- [Work instructions]: From the first line to the last, output the data exactly as it stands, minus its pictures.
____
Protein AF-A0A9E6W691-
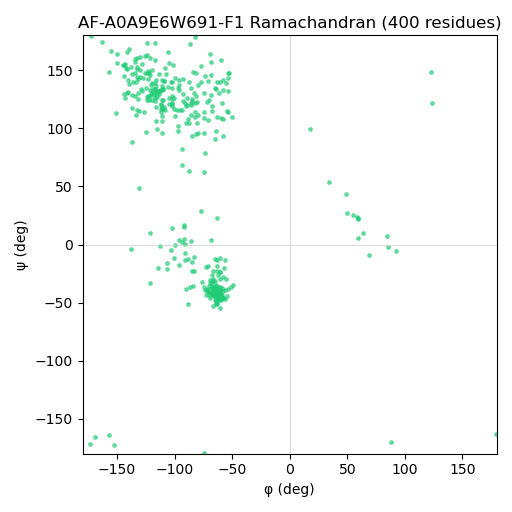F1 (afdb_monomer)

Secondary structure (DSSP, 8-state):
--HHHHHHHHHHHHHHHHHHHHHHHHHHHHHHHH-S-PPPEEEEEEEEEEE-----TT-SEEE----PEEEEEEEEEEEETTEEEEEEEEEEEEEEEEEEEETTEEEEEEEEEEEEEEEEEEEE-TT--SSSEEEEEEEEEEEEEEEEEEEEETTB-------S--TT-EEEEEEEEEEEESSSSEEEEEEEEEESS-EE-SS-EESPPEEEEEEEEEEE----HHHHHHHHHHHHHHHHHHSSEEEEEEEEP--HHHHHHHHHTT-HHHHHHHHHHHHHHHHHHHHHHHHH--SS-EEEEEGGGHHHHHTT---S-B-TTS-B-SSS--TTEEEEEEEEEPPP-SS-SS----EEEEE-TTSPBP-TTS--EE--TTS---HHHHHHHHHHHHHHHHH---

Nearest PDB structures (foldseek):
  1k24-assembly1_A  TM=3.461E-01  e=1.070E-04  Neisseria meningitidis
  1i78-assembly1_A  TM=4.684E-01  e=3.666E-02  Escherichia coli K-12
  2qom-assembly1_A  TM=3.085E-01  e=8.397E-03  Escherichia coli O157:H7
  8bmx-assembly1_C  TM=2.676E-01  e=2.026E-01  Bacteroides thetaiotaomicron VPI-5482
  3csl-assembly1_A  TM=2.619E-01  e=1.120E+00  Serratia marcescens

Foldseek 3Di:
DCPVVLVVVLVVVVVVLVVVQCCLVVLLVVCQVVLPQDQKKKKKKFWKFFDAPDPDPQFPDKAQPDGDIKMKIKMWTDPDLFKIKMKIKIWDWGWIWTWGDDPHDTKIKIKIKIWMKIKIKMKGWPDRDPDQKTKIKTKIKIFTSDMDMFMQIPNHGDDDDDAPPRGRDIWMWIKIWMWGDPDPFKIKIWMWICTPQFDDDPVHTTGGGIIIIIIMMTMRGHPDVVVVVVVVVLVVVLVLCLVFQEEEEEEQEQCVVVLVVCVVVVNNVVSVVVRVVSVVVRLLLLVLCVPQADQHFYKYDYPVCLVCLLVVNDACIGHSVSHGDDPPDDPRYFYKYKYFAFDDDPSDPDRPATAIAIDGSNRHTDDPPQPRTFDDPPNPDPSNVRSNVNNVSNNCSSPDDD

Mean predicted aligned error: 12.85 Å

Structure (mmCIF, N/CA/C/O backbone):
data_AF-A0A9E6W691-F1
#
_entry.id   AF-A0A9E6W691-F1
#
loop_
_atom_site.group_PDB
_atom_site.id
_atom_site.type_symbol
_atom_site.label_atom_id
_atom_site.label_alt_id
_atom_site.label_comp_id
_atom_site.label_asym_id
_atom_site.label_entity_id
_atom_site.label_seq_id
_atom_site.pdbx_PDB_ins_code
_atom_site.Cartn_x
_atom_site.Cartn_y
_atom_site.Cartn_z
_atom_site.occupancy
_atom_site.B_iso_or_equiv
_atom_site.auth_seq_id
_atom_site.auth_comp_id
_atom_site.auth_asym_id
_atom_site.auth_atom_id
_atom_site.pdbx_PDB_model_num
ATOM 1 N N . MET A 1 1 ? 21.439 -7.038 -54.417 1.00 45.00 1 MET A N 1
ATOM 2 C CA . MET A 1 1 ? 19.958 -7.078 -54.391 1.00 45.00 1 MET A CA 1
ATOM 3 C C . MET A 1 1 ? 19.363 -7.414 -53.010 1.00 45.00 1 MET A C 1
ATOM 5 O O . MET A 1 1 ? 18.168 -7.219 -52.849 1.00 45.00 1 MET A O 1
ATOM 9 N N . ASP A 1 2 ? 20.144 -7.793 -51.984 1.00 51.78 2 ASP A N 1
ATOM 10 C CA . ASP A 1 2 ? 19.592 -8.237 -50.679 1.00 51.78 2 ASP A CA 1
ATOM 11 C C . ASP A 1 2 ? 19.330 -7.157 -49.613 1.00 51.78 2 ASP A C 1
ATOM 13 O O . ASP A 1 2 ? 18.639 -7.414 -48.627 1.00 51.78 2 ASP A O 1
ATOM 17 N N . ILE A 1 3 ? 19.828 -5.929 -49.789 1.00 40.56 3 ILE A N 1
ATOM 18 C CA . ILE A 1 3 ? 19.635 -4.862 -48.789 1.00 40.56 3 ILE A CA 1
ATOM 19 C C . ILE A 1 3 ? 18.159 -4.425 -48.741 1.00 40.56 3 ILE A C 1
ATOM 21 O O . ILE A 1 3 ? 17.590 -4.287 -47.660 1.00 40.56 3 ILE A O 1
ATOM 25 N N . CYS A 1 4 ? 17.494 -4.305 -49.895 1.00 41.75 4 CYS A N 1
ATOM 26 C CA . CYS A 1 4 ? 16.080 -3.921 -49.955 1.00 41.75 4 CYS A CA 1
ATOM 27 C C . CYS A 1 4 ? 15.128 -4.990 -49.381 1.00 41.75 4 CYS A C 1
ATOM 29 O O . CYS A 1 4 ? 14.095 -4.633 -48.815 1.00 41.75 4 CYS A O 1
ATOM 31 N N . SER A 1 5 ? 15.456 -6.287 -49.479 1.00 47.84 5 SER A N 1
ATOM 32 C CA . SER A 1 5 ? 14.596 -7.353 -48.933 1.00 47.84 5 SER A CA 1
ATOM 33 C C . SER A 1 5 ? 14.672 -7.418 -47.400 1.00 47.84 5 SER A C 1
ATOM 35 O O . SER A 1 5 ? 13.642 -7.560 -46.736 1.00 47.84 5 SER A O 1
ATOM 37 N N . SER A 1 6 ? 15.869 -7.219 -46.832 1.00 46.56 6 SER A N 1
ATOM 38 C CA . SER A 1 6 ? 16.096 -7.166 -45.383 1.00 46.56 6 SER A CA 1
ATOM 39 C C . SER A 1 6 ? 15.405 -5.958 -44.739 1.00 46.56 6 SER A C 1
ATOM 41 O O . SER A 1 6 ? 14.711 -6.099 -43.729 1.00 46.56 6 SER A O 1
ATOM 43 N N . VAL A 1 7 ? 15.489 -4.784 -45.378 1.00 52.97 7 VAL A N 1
____
- [The answer]:
Protein AF-A0A9E6W691-
F1 (afdb_monomer)

Secondary structure (DSSP, 8-state):
--HHHHHHHHHHHHHHHHHHHHHHHHHHHHHHHH-S-PPPEEEEEEEEEEE-----TT-SEEE----PEEEEEEEEEEEETTEEEEEEEEEEEEEEEEEEEETTEEEEEEEEEEEEEEEEEEEE-TT--SSSEEEEEEEEEEEEEEEEEEEEETTB-------S--TT-EEEEEEEEEEEESSSSEEEEEEEEEESS-EE-SS-EESPPEEEEEEEEEEE----HHHHHHHHHHHHHHHHHHSSEEEEEEEEP--HHHHHHHHHTT-HHHHHHHHHHHHHHHHHHHHHHHHH--SS-EEEEEGGGHHHHHTT---S-B-TTS-B-SSS--TTEEEEEEEEEPPP-SS-SS----EEEEE-TTSPBP-TTS--EE--TTS---HHHHHHHHHHHHHHHHH---

Nearest PDB structures (foldseek):
  1k24-assembly1_A  TM=3.461E-01  e=1.070E-04  Neisseria meningitidis
  1i78-assembly1_A  TM=4.684E-01  e=3.666E-02  Escherichia coli K-12
  2qom-assembly1_A  TM=3.085E-01  e=8.397E-03  Escherichia coli O157:H7
  8bmx-assembly1_C  TM=2.676E-01  e=2.026E-01  Bacteroides thetaiotaomicron VPI-5482
  3csl-assembly1_A  TM=2.619E-01  e=1.120E+00  Serratia marcescens

Foldseek 3Di:
DCPVVLVVVLVVVVVVLVVVQCCLVVLLVVCQVVLPQDQKKKKKKFWKFFDAPDPDPQFPDKAQPDGDIKMKIKMWTDPDLFKIKMKIKIWDWGWIWTWGDDPHDTKIKIKIKIWMKIKIKMKGWPDRDPDQKTKIKTKIKIFTSDMDMFMQIPNHGDDDDDAPPRGRDIWMWIKIWMWGDPDPFKIKIWMWICTPQFDDDPVHTTGGGIIIIIIMMTMRGHPDVVVVVVVVVLVVVLVLCLVFQEEEEEEQEQCVVVLVVCVVVVNNVVSVVVRVVSVVVRLLLLVLCVPQADQHFYKYDYPVCLVCLLVVNDACIGHSVSHGDDPPDDPRYFYKYKYFAFDDDPSDPDRPATAIAIDGSNRHTDDPPQPRTFDDPPNPDPSNVRSNVNNVSNNCSSPDDD

Mean predicted aligned error: 12.85 Å

Structure (mmCIF, N/CA/C/O backbone):
data_AF-A0A9E6W691-F1
#
_entry.id   AF-A0A9E6W691-F1
#
loop_
_atom_site.group_PDB
_atom_site.id
_atom_site.type_symbol
_atom_site.label_atom_id
_atom_site.label_alt_id
_atom_site.label_comp_id
_atom_site.label_asym_id
_atom_site.label_entity_id
_atom_site.label_seq_id
_atom_site.pdbx_PDB_ins_code
_atom_site.Cartn_x
_atom_site.Cartn_y
_atom_site.Cartn_z
_atom_site.occupancy
_atom_site.B_iso_or_equiv
_atom_site.auth_seq_id
_atom_site.auth_comp_id
_atom_site.auth_asym_id
_atom_site.auth_atom_id
_atom_site.pdbx_PDB_model_num
ATOM 1 N N . MET A 1 1 ? 21.439 -7.038 -54.417 1.00 45.00 1 MET A N 1
ATOM 2 C CA . MET A 1 1 ? 19.958 -7.078 -54.391 1.00 45.00 1 MET A CA 1
ATOM 3 C C . MET A 1 1 ? 19.363 -7.414 -53.010 1.00 45.00 1 MET A C 1
ATOM 5 O O . MET A 1 1 ? 18.168 -7.219 -52.849 1.00 45.00 1 MET A O 1
ATOM 9 N N . ASP A 1 2 ? 20.144 -7.793 -51.984 1.00 51.78 2 ASP A N 1
ATOM 10 C CA . ASP A 1 2 ? 19.592 -8.237 -50.679 1.00 51.78 2 ASP A CA 1
ATOM 11 C C . ASP A 1 2 ? 19.330 -7.157 -49.613 1.00 51.78 2 ASP A C 1
ATOM 13 O O . ASP A 1 2 ? 18.639 -7.414 -48.627 1.00 51.78 2 ASP A O 1
ATOM 17 N N . ILE A 1 3 ? 19.828 -5.929 -49.789 1.00 40.56 3 ILE A N 1
ATOM 18 C CA . ILE A 1 3 ? 19.635 -4.862 -48.789 1.00 40.56 3 ILE A CA 1
ATOM 19 C C . ILE A 1 3 ? 18.159 -4.425 -48.741 1.00 40.56 3 ILE A C 1
ATOM 21 O O . ILE A 1 3 ? 17.590 -4.287 -47.660 1.00 40.56 3 ILE A O 1
ATOM 25 N N . CYS A 1 4 ? 17.494 -4.305 -49.895 1.00 41.75 4 CYS A N 1
ATOM 26 C CA . CYS A 1 4 ? 16.080 -3.921 -49.955 1.00 41.75 4 CYS A CA 1
ATOM 27 C C . CYS A 1 4 ? 15.128 -4.990 -49.381 1.00 41.75 4 CYS A C 1
ATOM 29 O O . CYS A 1 4 ? 14.095 -4.633 -48.815 1.00 41.75 4 CYS A O 1
ATOM 31 N N . SER A 1 5 ? 15.456 -6.287 -49.479 1.00 47.84 5 SER A N 1
ATOM 32 C CA . SER A 1 5 ? 14.596 -7.353 -48.933 1.00 47.84 5 SER A CA 1
ATOM 33 C C . SER A 1 5 ? 14.672 -7.418 -47.400 1.00 47.84 5 SER A C 1
ATOM 35 O O . SER A 1 5 ? 13.642 -7.560 -46.736 1.00 47.84 5 SER A O 1
ATOM 37 N N . SER A 1 6 ? 15.869 -7.219 -46.832 1.00 46.56 6 SER A N 1
ATOM 38 C CA . SER A 1 6 ? 16.096 -7.166 -45.383 1.00 46.56 6 SER A CA 1
ATOM 39 C C . SER A 1 6 ? 15.405 -5.958 -44.739 1.00 46.56 6 SER A C 1
ATOM 41 O O . SER A 1 6 ? 14.711 -6.099 -43.729 1.00 46.56 6 SER A O 1
ATOM 43 N N . VAL A 1 7 ? 15.489 -4.784 -45.378 1.00 52.97 7 VAL A N 1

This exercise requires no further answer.